Task requirements: Reproduce, exactly and in full, only the lines below from the one containing "ATOM 143 N N" through the one containing "ATOM 164 C C".

□ □ □

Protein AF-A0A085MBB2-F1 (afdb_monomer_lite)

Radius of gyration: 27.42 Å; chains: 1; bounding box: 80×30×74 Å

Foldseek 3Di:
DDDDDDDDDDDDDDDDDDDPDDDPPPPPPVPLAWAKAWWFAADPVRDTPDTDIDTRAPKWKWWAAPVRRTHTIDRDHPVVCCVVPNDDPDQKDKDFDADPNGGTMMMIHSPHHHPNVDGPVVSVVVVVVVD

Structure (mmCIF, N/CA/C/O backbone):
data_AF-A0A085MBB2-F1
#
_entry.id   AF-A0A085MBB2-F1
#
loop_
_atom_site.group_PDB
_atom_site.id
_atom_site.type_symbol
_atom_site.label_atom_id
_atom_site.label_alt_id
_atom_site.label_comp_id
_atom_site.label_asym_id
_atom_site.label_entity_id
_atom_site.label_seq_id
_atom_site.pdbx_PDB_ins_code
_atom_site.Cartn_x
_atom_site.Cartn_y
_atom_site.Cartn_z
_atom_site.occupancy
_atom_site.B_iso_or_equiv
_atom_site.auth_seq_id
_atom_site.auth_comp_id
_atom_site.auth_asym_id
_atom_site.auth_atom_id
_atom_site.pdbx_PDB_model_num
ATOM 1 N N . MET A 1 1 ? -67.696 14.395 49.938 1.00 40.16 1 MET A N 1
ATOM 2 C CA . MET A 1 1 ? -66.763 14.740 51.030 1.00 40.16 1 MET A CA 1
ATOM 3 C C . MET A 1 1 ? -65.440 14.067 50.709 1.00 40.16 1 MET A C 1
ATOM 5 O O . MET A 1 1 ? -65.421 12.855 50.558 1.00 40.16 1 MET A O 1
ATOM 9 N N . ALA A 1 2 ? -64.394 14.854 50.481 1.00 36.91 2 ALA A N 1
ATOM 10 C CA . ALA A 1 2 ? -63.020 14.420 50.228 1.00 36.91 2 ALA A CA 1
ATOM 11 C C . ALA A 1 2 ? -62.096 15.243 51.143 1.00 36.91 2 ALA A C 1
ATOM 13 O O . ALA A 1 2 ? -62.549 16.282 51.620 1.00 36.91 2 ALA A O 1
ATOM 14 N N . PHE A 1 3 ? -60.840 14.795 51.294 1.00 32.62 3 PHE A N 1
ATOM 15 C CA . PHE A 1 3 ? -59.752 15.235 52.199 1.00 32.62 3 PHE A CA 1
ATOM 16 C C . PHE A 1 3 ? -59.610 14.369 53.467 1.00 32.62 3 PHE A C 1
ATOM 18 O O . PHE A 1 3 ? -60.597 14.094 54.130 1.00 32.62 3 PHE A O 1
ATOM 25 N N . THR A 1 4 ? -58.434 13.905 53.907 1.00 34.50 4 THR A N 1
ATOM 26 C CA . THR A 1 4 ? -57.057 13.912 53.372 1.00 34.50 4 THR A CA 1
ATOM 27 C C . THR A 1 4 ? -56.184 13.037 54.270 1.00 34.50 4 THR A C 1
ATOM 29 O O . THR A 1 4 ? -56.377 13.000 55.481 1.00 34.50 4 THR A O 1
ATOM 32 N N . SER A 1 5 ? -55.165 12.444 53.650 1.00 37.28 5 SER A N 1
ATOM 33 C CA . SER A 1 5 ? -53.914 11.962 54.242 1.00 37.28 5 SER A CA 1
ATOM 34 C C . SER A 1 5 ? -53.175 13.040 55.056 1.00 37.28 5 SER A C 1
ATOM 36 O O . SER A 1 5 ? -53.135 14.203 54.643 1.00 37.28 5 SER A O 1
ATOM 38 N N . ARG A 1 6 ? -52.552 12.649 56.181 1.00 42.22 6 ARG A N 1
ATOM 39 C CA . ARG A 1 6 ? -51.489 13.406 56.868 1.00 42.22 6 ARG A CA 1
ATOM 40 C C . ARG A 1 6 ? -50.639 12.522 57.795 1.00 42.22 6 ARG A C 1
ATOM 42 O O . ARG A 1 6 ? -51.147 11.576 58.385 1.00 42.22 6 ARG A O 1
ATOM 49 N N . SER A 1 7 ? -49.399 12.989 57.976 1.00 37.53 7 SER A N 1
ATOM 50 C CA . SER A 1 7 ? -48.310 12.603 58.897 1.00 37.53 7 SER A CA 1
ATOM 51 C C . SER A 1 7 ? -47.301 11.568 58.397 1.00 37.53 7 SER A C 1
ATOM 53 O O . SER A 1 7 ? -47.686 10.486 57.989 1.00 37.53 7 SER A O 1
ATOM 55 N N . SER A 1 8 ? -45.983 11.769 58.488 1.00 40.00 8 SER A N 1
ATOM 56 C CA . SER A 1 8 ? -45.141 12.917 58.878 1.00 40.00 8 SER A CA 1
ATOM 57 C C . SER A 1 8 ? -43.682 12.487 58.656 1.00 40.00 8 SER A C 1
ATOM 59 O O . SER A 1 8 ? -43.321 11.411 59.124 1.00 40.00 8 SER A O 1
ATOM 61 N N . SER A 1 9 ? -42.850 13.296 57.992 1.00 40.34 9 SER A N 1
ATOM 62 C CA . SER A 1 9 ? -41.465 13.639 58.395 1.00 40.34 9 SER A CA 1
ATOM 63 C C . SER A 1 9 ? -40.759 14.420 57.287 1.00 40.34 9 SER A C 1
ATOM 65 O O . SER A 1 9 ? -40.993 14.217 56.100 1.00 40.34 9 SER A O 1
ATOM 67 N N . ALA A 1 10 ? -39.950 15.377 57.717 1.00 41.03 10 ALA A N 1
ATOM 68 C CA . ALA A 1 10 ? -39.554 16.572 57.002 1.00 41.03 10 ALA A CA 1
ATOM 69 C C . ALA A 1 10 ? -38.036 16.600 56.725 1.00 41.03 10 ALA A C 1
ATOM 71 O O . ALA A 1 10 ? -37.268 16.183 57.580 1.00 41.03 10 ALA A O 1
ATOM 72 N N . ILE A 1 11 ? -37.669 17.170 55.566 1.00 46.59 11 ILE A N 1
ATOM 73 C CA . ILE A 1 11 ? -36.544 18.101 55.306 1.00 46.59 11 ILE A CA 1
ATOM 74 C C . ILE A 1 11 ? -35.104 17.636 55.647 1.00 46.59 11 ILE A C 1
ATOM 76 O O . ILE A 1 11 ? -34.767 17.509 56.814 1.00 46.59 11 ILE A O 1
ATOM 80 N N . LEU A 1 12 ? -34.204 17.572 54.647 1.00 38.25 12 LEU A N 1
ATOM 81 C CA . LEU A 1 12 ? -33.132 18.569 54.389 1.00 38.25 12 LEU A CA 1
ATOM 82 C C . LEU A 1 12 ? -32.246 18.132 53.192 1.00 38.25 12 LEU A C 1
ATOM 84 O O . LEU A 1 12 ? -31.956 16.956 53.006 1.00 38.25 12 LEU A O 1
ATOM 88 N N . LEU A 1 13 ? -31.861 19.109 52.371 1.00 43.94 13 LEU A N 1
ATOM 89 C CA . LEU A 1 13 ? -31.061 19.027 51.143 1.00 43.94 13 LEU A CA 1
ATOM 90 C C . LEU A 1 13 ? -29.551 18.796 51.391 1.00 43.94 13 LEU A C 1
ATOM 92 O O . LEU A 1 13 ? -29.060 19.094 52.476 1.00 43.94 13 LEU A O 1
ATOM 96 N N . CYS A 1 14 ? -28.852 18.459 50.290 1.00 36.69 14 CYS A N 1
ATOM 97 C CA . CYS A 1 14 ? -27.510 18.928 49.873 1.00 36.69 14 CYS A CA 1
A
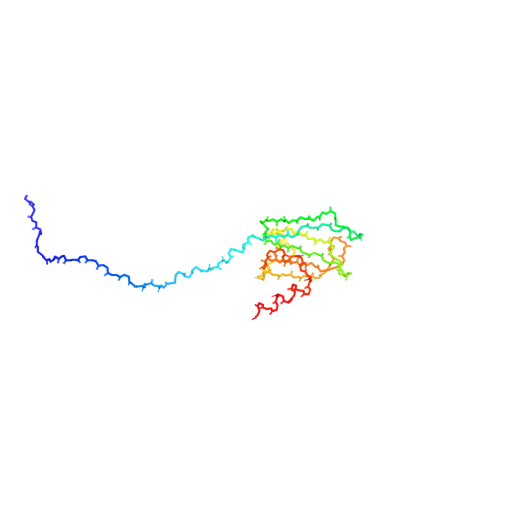TOM 98 C C . CYS A 1 14 ? -26.272 17.997 49.980 1.00 36.69 14 CYS A C 1
ATOM 100 O O . CYS A 1 14 ? -25.742 17.803 51.064 1.00 36.69 14 CYS A O 1
ATOM 102 N N . PHE A 1 15 ? -25.758 17.633 48.780 1.00 35.12 15 PHE A N 1
ATOM 103 C CA . PHE A 1 15 ? -24.363 17.334 48.360 1.00 35.12 15 PHE A CA 1
ATOM 104 C C . PHE A 1 15 ? -23.669 16.117 49.044 1.00 35.12 15 PHE A C 1
ATOM 106 O O . PHE A 1 15 ? -23.756 15.952 50.245 1.00 35.12 15 PHE A O 1
ATOM 113 N N . ILE A 1 16 ? -22.951 15.182 48.401 1.00 42.12 16 ILE A N 1
ATOM 114 C CA . ILE A 1 16 ? -21.857 15.266 47.417 1.00 42.12 16 ILE A CA 1
ATOM 115 C C . ILE A 1 16 ? -21.673 13.871 46.756 1.00 42.12 16 ILE A C 1
ATOM 117 O O . ILE A 1 16 ? -21.771 12.847 47.424 1.00 42.12 16 ILE A O 1
ATOM 121 N N . LEU A 1 17 ? -21.392 13.889 45.449 1.00 47.19 17 LEU A N 1
ATOM 122 C CA . LEU A 1 17 ? -20.634 12.943 44.604 1.00 47.19 17 LEU A CA 1
ATOM 123 C C . LEU A 1 17 ? -19.905 11.763 45.294 1.00 47.19 17 LEU A C 1
ATOM 125 O O . LEU A 1 17 ? -19.045 12.012 46.132 1.00 47.19 17 LEU A O 1
ATOM 129 N N . TRP A 1 18 ? -20.111 10.526 44.815 1.00 36.22 18 TRP A N 1
ATOM 130 C CA . TRP A 1 18 ? -19.013 9.610 44.436 1.00 36.22 18 TRP A CA 1
ATOM 131 C C . TRP A 1 18 ? -19.535 8.338 43.730 1.00 36.22 18 TRP A C 1
ATOM 133 O O . TRP A 1 18 ? -20.425 7.658 44.229 1.00 36.22 18 TRP A O 1
ATOM 143 N N . ASP A 1 19 ? -18.967 8.081 42.551 1.00 42.12 19 ASP A N 1
ATOM 144 C CA . ASP A 1 19 ? -18.855 6.840 41.774 1.00 42.12 19 ASP A CA 1
ATOM 145 C C . ASP A 1 19 ? -19.911 5.731 41.899 1.00 42.12 19 ASP A C 1
ATOM 147 O O . ASP A 1 19 ? -19.817 4.827 42.727 1.00 42.12 19 ASP A O 1
ATOM 151 N N . PHE A 1 20 ? -20.787 5.668 40.894 1.00 39.34 20 PHE A N 1
ATOM 152 C CA . PHE A 1 20 ? -21.195 4.379 40.335 1.00 39.34 20 PHE A CA 1
ATOM 153 C C . PHE A 1 20 ? -20.674 4.279 38.896 1.00 39.34 20 PHE A C 1
ATOM 155 O O . PHE A 1 20 ? -21.406 4.398 37.916 1.00 39.34 20 PHE A O 1
ATOM 162 N N . SER A 1 21 ? -19.353 4.124 38.793 1.00 48.38 21 SER A N 1
ATOM 163 C CA . SER A 1 21 ? -18.710 3.493 37.643 1.00 48.38 21 SER A CA 1
ATOM 164 C C . SER A 1 21 ? -19.142 2.032 37.616 1.00 48.38 21 SER A C 1
ATOM 166 O O . SER A 1 21 ? -18.793 1.304 38.536 1.00 48.38 21 SER A O 1
ATOM 168 N N . LEU A 1 22 ? -19.849 1.585 36.578 1.00 48.31 22 LEU A N 1
ATOM 169 C CA . LEU A 1 22 ? -19.668 0.227 36.060 1.00 48.31 22 LEU A CA 1
ATOM 170 C C . LEU A 1 22 ? -20.203 0.134 34.624 1.00 48.31 22 LEU A C 1
ATOM 172 O O . LEU A 1 22 ? -21.358 -0.189 34.371 1.00 48.31 22 LEU A O 1
ATOM 176 N N . THR A 1 23 ? -19.288 0.467 33.710 1.00 43.94 23 THR A N 1
ATOM 177 C CA . THR A 1 23 ? -19.053 -0.225 32.434 1.00 43.94 23 THR A CA 1
ATOM 178 C C . THR A 1 23 ? -20.286 -0.562 31.606 1.00 43.94 23 THR A C 1
ATOM 180 O O . THR A 1 23 ? -20.748 -1.700 31.564 1.00 43.94 23 THR A O 1
ATOM 183 N N . ASP A 1 24 ? -20.717 0.430 30.835 1.00 41.47 24 ASP A N 1
ATOM 184 C CA . ASP A 1 24 ? -21.234 0.182 29.498 1.00 41.47 24 ASP A CA 1
ATOM 185 C C . ASP A 1 24 ? -20.083 -0.431 28.679 1.00 41.47 24 ASP A C 1
ATOM 187 O O . ASP A 1 24 ? -19.130 0.251 28.295 1.00 41.47 24 ASP A O 1
ATOM 191 N N . SER A 1 25 ? -20.094 -1.756 28.517 1.00 47.38 25 SER A N 1
ATOM 192 C CA . SER A 1 25 ? -19.236 -2.456 27.562 1.00 47.38 25 SER A CA 1
ATOM 193 C C . SER A 1 25 ? -19.729 -2.154 26.148 1.00 47.38 25 SER A C 1
ATOM 195 O O . SER A 1 25 ? -20.221 -3.032 25.446 1.00 47.38 25 SER A O 1
ATOM 197 N N . LEU A 1 26 ? -19.592 -0.898 25.722 1.00 48.69 26 LEU A N 1
ATOM 198 C CA . LEU A 1 26 ? -19.422 -0.590 24.316 1.00 48.69 26 LEU A CA 1
ATOM 199 C C . LEU A 1 26 ? -18.142 -1.304 23.899 1.00 48.69 26 LEU A C 1
ATOM 201 O O . LEU A 1 26 ? -17.036 -0.883 24.245 1.00 48.69 26 LEU A O 1
ATOM 205 N N . GLU A 1 27 ? -18.302 -2.407 23.170 1.00 40.88 27 GLU A N 1
ATOM 206 C CA . GLU A 1 27 ? -17.335 -2.784 22.152 1.00 40.88 27 GLU A CA 1
ATOM 207 C C . GLU A 1 27 ? -16.949 -1.490 21.437 1.00 40.88 27 GLU A C 1
ATOM 209 O O . GLU A 1 27 ? -17.736 -0.909 20.684 1.00 40.88 27 GLU A O 1
ATOM 214 N N . GLN A 1 28 ? -15.756 -0.982 21.746 1.00 41.28 28 GLN A N 1
ATOM 215 C CA . GLN A 1 28 ? -15.099 0.008 20.924 1.00 41.28 28 GLN A CA 1
ATOM 216 C C . GLN A 1 28 ? -14.858 -0.701 19.596 1.00 41.28 28 GLN A C 1
ATOM 218 O O . GLN A 1 28 ? -13.806 -1.283 19.357 1.00 41.28 28 GLN A O 1
ATOM 223 N N . VAL A 1 29 ? -15.858 -0.668 18.717 1.00 45.53 29 VAL A N 1
ATOM 224 C CA . VAL A 1 29 ? -15.584 -0.606 17.295 1.00 45.53 29 VAL A CA 1
ATOM 225 C C . VAL A 1 29 ? -14.750 0.656 17.183 1.00 45.53 29 VAL A C 1
ATOM 227 O O . VAL A 1 29 ? -15.299 1.757 17.171 1.00 45.53 29 VAL A O 1
ATOM 230 N N . GLU A 1 30 ? -13.424 0.504 17.236 1.00 47.50 30 GLU A N 1
ATOM 231 C CA . GLU A 1 30 ? -12.493 1.537 16.821 1.00 47.50 30 GLU A CA 1
ATOM 232 C C . GLU A 1 30 ? -13.049 2.020 15.490 1.00 47.50 30 GLU A C 1
ATOM 234 O O . GLU A 1 30 ? -13.033 1.303 14.483 1.00 47.50 30 GLU A O 1
ATOM 239 N N . VAL A 1 31 ? -13.658 3.204 15.507 1.00 48.31 31 VAL A N 1
ATOM 240 C CA . VAL A 1 31 ? -13.976 3.925 14.291 1.00 48.31 31 VAL A CA 1
ATOM 241 C C . VAL A 1 31 ? -12.603 4.217 13.740 1.00 48.31 31 VAL A C 1
ATOM 243 O O . VAL A 1 31 ? -11.983 5.195 14.148 1.00 48.31 31 VAL A O 1
ATOM 246 N N . VAL A 1 32 ? -12.073 3.295 12.933 1.00 57.62 32 VAL A N 1
ATOM 247 C CA . VAL A 1 32 ? -10.730 3.437 12.405 1.00 57.62 32 VAL A CA 1
ATOM 248 C C . VAL A 1 32 ? -10.767 4.716 11.605 1.00 57.62 32 VAL A C 1
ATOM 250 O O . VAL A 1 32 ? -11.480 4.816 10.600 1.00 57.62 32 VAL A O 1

□ □ □

Task result:
ATOM 143 N N . ASP A 1 19 ? -18.967 8.081 42.551 1.00 42.12 19 ASP A N 1
ATOM 144 C CA . ASP A 1 19 ? -18.855 6.840 41.774 1.00 42.12 19 ASP A CA 1
ATOM 145 C C . ASP A 1 19 ? -19.911 5.731 41.899 1.00 42.12 19 ASP A C 1
ATOM 147 O O . ASP A 1 19 ? -19.817 4.827 42.727 1.00 42.12 19 ASP A O 1
ATOM 151 N N . PHE A 1 20 ? -20.787 5.668 40.894 1.00 39.34 20 PHE A N 1
ATOM 152 C CA . PHE A 1 20 ? -21.195 4.379 40.335 1.00 39.34 20 PHE A CA 1
ATOM 153 C C . PHE A 1 20 ? -20.674 4.279 38.896 1.00 39.34 20 PHE A C 1
ATOM 155 O O . PHE A 1 20 ? -21.406 4.398 37.916 1.00 39.34 20 PHE A O 1
ATOM 162 N N . SER A 1 21 ? -19.353 4.124 38.793 1.00 48.38 21 SER A N 1
ATOM 163 C CA . SER A 1 21 ? -18.710 3.493 37.643 1.00 48.38 21 SER A CA 1
ATOM 164 C C . SER A 1 21 ? -19.142 2.032 37.616 1.00 48.38 21 SER A C 1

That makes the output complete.